Once upon a time, Roman civilization relied on a calendar that lasted just 355 days. This meant that every so often, an extra month had to be squeezed in between February and March to keep things on track. The catch? Deciding when to add that intercalary month was entirely a political affair. The highest-ranking Roman officials — who frequently happened to be the very same pontifices in charge of calendar adjustments — had a vested interest in stretching the year longer to extend their time in power. It's easy to see, then, how periods of political chaos could lead to the repeated skipping of these extra months, throwing the entire calendar into disarray.
Nobody understood this headache better than the legendary Julius Caesar. He had been elected Pontifex Maximus, a role essentially equivalent to chief priest of the Roman religion. So when Julius Caesar made his way back to Rome in 46 BC following a period spent in Egypt, he assembled some of the most celebrated philosophers and mathematicians of the era to devise a better system. What they produced was the Julian calendar — a framework that would go on to serve the western world for over 1,600 years.
The Julian calendar, however, carried a flaw: it operated on the assumption that the average year was 365.25 days long. By the era of Pope Gregory XIII, this small error had accumulated into a noticeable drift between the calendar and the equinoxes. This mattered enormously because determining the dates for Easter depended on those very calculations. His solution, proposed in 1582, was elegantly simple — shift the average year length from 365.25 days to 365.2425 days.

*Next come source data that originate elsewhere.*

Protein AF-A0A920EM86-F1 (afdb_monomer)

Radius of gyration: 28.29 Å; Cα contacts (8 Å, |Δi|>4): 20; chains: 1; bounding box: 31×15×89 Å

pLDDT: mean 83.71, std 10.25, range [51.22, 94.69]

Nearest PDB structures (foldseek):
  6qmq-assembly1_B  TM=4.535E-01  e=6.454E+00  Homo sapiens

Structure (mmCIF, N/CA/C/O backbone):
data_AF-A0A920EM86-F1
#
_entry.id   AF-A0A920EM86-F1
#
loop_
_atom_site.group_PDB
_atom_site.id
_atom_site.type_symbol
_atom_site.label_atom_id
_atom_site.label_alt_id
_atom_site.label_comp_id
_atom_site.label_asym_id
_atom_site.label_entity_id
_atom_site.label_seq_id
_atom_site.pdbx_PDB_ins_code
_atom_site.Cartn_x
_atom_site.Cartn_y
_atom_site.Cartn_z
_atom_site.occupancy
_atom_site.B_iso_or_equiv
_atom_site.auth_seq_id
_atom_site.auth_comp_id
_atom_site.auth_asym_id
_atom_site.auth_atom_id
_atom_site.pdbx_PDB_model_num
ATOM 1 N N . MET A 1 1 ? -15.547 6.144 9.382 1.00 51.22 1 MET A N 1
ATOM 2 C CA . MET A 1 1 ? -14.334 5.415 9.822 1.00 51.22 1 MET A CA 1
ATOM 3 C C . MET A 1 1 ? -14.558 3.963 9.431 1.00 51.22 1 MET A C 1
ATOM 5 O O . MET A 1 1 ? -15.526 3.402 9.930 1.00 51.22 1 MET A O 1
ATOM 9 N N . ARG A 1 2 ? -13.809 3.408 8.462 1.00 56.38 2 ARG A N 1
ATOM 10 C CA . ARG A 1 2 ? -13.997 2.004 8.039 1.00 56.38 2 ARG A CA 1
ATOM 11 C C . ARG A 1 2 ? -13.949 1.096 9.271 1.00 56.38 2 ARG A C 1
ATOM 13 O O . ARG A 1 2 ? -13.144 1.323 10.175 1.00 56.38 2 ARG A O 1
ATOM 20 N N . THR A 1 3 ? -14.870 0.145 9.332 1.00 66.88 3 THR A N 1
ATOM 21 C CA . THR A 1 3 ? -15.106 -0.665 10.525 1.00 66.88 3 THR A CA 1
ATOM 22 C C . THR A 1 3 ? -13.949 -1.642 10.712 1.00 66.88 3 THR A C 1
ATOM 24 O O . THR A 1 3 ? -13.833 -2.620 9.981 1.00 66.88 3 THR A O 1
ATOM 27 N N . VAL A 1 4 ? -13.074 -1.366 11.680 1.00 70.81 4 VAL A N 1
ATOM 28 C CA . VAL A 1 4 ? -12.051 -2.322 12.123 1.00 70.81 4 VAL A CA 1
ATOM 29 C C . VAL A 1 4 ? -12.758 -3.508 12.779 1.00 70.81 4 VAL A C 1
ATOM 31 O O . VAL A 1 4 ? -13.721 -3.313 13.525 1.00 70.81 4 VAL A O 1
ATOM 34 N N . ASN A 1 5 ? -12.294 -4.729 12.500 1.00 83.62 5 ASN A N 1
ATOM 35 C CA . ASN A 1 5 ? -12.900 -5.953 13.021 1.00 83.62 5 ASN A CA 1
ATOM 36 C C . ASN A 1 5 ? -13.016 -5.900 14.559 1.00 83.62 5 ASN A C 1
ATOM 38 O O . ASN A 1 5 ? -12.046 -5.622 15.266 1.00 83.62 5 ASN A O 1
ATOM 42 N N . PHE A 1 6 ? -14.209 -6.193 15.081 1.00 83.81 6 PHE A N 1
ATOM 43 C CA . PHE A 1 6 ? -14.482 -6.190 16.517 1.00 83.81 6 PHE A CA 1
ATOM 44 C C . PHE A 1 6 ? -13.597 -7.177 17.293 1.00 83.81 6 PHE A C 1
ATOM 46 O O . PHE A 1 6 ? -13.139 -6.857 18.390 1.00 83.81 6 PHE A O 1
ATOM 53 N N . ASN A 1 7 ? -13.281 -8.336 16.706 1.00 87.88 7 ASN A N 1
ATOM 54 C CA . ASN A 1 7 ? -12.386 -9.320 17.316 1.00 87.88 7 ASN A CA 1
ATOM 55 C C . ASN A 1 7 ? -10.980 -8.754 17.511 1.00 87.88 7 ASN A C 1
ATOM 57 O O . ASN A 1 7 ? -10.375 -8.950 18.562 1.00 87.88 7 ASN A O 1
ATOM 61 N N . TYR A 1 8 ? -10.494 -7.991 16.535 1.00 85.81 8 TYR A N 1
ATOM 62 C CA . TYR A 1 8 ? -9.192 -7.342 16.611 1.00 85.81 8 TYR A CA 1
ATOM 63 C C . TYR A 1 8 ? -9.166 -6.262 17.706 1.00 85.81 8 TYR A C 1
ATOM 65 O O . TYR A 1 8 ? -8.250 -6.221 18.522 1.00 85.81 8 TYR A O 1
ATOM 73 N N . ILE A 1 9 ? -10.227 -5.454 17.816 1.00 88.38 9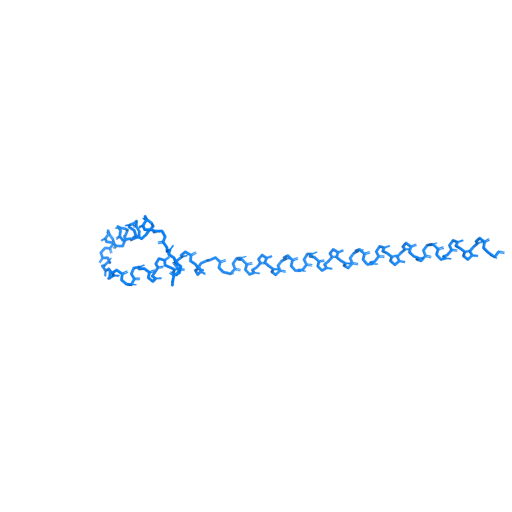 ILE A N 1
ATOM 74 C CA . ILE A 1 9 ? -10.382 -4.468 18.900 1.00 88.38 9 ILE A CA 1
ATOM 75 C C . ILE A 1 9 ? -10.389 -5.158 20.276 1.00 88.38 9 ILE A C 1
ATOM 77 O O . ILE A 1 9 ? -9.751 -4.673 21.211 1.00 88.38 9 ILE A O 1
ATOM 81 N N . LYS A 1 10 ? -11.082 -6.297 20.404 1.00 89.88 10 LYS A N 1
ATOM 82 C CA . LYS A 1 10 ? -11.154 -7.086 21.645 1.00 89.88 10 LYS A CA 1
ATOM 83 C C . LYS A 1 10 ? -9.790 -7.659 22.043 1.00 89.88 10 LYS A C 1
ATOM 85 O O . LYS A 1 10 ? -9.426 -7.594 23.215 1.00 89.88 10 LYS A O 1
ATOM 90 N N . GLN A 1 11 ? -9.030 -8.181 21.082 1.00 88.19 11 GLN A N 1
ATOM 91 C CA . GLN A 1 11 ? -7.674 -8.687 21.319 1.00 88.19 11 GLN A CA 1
ATOM 92 C C . GLN A 1 11 ? -6.718 -7.559 21.721 1.00 88.19 11 GLN A C 1
ATOM 94 O O . GLN A 1 11 ? -6.043 -7.668 22.743 1.00 88.19 11 GLN A O 1
ATOM 99 N N . ALA A 1 12 ? -6.730 -6.441 20.988 1.00 87.06 12 ALA A N 1
ATOM 100 C CA . ALA A 1 12 ? -5.926 -5.266 21.312 1.00 87.06 12 ALA A CA 1
ATOM 101 C C . ALA A 1 12 ? -6.241 -4.732 22.720 1.00 87.06 12 ALA A C 1
ATOM 103 O O . ALA A 1 12 ? -5.330 -4.412 23.481 1.00 87.06 12 ALA A O 1
ATOM 104 N N . TYR A 1 13 ? -7.522 -4.695 23.102 1.00 91.31 13 TYR A N 1
ATOM 105 C CA . TYR A 1 13 ? -7.936 -4.331 24.457 1.00 91.31 13 TYR A CA 1
ATOM 106 C C . TYR A 1 13 ? -7.355 -5.271 25.521 1.00 91.31 13 TYR A C 1
ATOM 108 O O . TYR A 1 13 ? -6.822 -4.793 26.521 1.00 91.31 13 TYR A O 1
ATOM 116 N N . GLY A 1 14 ? -7.427 -6.588 25.302 1.00 92.50 14 GLY A N 1
ATOM 117 C CA . GLY A 1 14 ? -6.862 -7.584 26.217 1.00 92.50 14 GLY A CA 1
ATOM 118 C C . GLY A 1 14 ? -5.355 -7.406 26.414 1.00 92.50 14 GLY A C 1
ATOM 119 O O . GLY A 1 14 ? -4.882 -7.355 27.546 1.00 92.50 14 GLY A O 1
ATOM 120 N N . LEU A 1 15 ? -4.611 -7.214 25.322 1.00 90.44 15 LEU A N 1
ATOM 121 C CA . LEU A 1 15 ? -3.163 -6.983 25.361 1.00 90.44 15 LEU A CA 1
ATOM 122 C C . LEU A 1 15 ? -2.792 -5.685 26.089 1.00 90.44 15 LEU A C 1
ATOM 124 O O . LEU A 1 15 ? -1.863 -5.664 26.895 1.00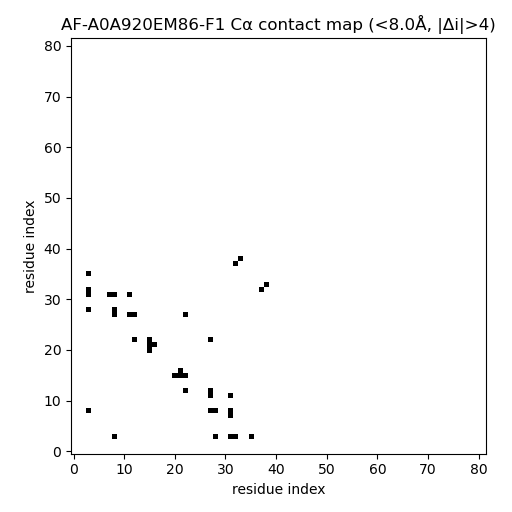 90.44 15 LEU A O 1
ATOM 128 N N . LEU A 1 16 ? -3.518 -4.597 25.827 1.00 90.25 16 LEU A N 1
ATOM 129 C CA . LEU A 1 16 ? -3.279 -3.307 26.475 1.00 90.25 16 LEU A CA 1
ATOM 130 C C . LEU A 1 16 ? -3.581 -3.365 27.975 1.00 90.25 16 LEU A C 1
ATOM 132 O O . LEU A 1 16 ? -2.788 -2.870 28.776 1.00 90.25 16 LEU A O 1
ATOM 136 N N . ARG A 1 17 ? -4.675 -4.033 28.357 1.00 90.69 17 ARG A N 1
ATOM 137 C CA . ARG A 1 17 ? -5.059 -4.234 29.757 1.00 90.69 17 ARG A CA 1
ATOM 138 C C . ARG A 1 17 ? -4.027 -5.064 30.520 1.00 90.69 17 ARG A C 1
ATOM 140 O O . ARG A 1 17 ? -3.668 -4.683 31.630 1.00 90.69 17 ARG A O 1
ATOM 147 N N . ASN A 1 18 ? -3.519 -6.140 29.921 1.00 92.50 18 ASN A N 1
ATOM 148 C CA . ASN A 1 18 ? -2.485 -6.982 30.533 1.00 92.50 18 ASN A CA 1
ATOM 149 C C . ASN A 1 18 ? -1.168 -6.220 30.769 1.00 92.50 18 ASN A C 1
ATOM 151 O O . ASN A 1 18 ? -0.428 -6.550 31.685 1.00 92.50 18 ASN A O 1
ATOM 155 N N . ASN A 1 19 ? -0.913 -5.162 29.996 1.00 89.56 19 ASN A N 1
ATOM 156 C CA . ASN A 1 19 ? 0.223 -4.252 30.172 1.00 89.56 19 ASN A CA 1
ATOM 157 C C . ASN A 1 19 ? -0.109 -3.014 31.032 1.00 89.56 19 ASN A C 1
ATOM 159 O O . ASN A 1 19 ? 0.599 -2.009 30.977 1.00 89.56 19 ASN A O 1
ATOM 163 N N . GLY A 1 20 ? -1.219 -3.033 31.779 1.00 92.56 20 GLY A N 1
ATOM 164 C CA . GLY A 1 20 ? -1.630 -1.936 32.662 1.00 92.56 20 GLY A CA 1
ATOM 165 C C . GLY A 1 20 ? -2.110 -0.667 31.947 1.00 92.56 20 GLY A C 1
ATOM 166 O O . GLY A 1 20 ? -2.318 0.360 32.592 1.00 92.56 20 GLY A O 1
ATOM 167 N N . LYS A 1 21 ? -2.310 -0.699 30.621 1.00 89.38 21 LYS A N 1
ATOM 168 C CA . LYS A 1 21 ? -2.780 0.451 29.838 1.00 89.38 21 LYS A CA 1
ATOM 169 C C . LYS A 1 21 ? -4.285 0.376 29.605 1.00 89.38 21 LYS A C 1
ATOM 171 O O . LYS A 1 21 ? -4.775 -0.403 28.790 1.00 89.38 21 LYS A O 1
ATOM 176 N N . TYR A 1 22 ? -5.018 1.268 30.262 1.00 90.69 22 TYR A N 1
ATOM 177 C CA . TYR A 1 22 ? -6.464 1.397 30.109 1.00 90.69 22 TYR A CA 1
ATOM 178 C C . TYR A 1 22 ? -6.798 2.525 29.132 1.00 90.69 22 TYR A C 1
ATOM 180 O O . TYR A 1 22 ? -6.470 3.689 29.355 1.00 90.69 22 TYR A O 1
ATOM 188 N N . LEU A 1 23 ? -7.459 2.182 28.027 1.00 86.50 23 LEU A N 1
ATOM 189 C CA . 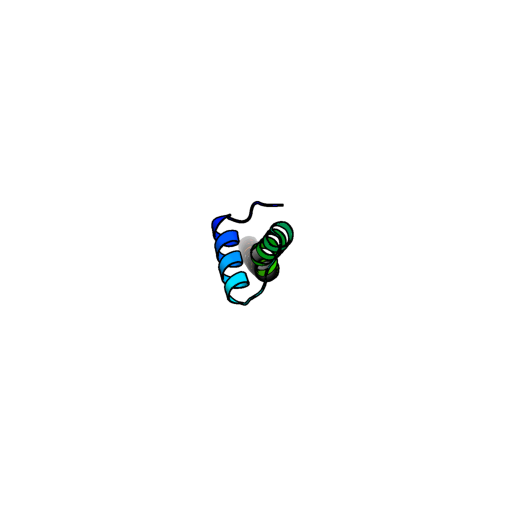LEU A 1 23 ? -7.895 3.142 27.017 1.00 86.50 23 LEU A CA 1
ATOM 190 C C . LEU A 1 23 ? -9.415 3.155 26.909 1.00 86.50 23 LEU A C 1
ATOM 192 O O . LEU A 1 23 ? -10.067 2.115 26.967 1.00 86.50 23 LEU A O 1
ATOM 196 N N . SER A 1 24 ? -9.980 4.341 26.679 1.00 89.50 24 SER A N 1
ATOM 197 C CA . SER A 1 24 ? -11.398 4.463 26.350 1.00 89.50 24 SER A CA 1
ATOM 198 C C . SER A 1 24 ? -11.697 3.825 24.992 1.00 89.50 24 SER A C 1
ATOM 200 O O . SER A 1 24 ? -10.864 3.857 24.081 1.00 89.50 24 SER A O 1
ATOM 202 N N . ASN A 1 25 ? -12.921 3.320 24.814 1.00 84.25 25 ASN A N 1
ATOM 203 C CA . ASN A 1 25 ? -13.365 2.688 23.564 1.00 84.25 25 ASN A CA 1
ATOM 204 C C . ASN A 1 25 ? -13.091 3.552 22.321 1.00 84.25 25 ASN A C 1
ATOM 206 O O . ASN A 1 25 ? -12.714 3.038 21.269 1.00 84.25 25 ASN A O 1
ATOM 210 N N . ARG A 1 26 ? -13.218 4.881 22.440 1.00 87.88 26 ARG A N 1
ATOM 211 C CA . ARG A 1 26 ? -12.913 5.824 21.353 1.00 87.88 26 ARG A CA 1
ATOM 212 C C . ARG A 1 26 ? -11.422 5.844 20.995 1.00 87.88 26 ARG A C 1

Implementing this fix proved far trickier than devising it, thanks to the deep rift between Catholics and Protestants across the western world. Catholic nations were quick to embrace the Gregorian calendar, but their Protestant counterparts dragged their feet considerably. Consider this telling contrast: the Catholic Low Countries made the switch in 1582, while Utrecht, Overijssel, and other parts of the Protestant Low Countries held out until 1700.
In a delightful bit of irony, when Great Britain finally adopted the Gregorian calendar in 1752, it carefully avoided any reference to Pope Gregory XIII — as if omitting his name might somehow disguise the true origins of the change.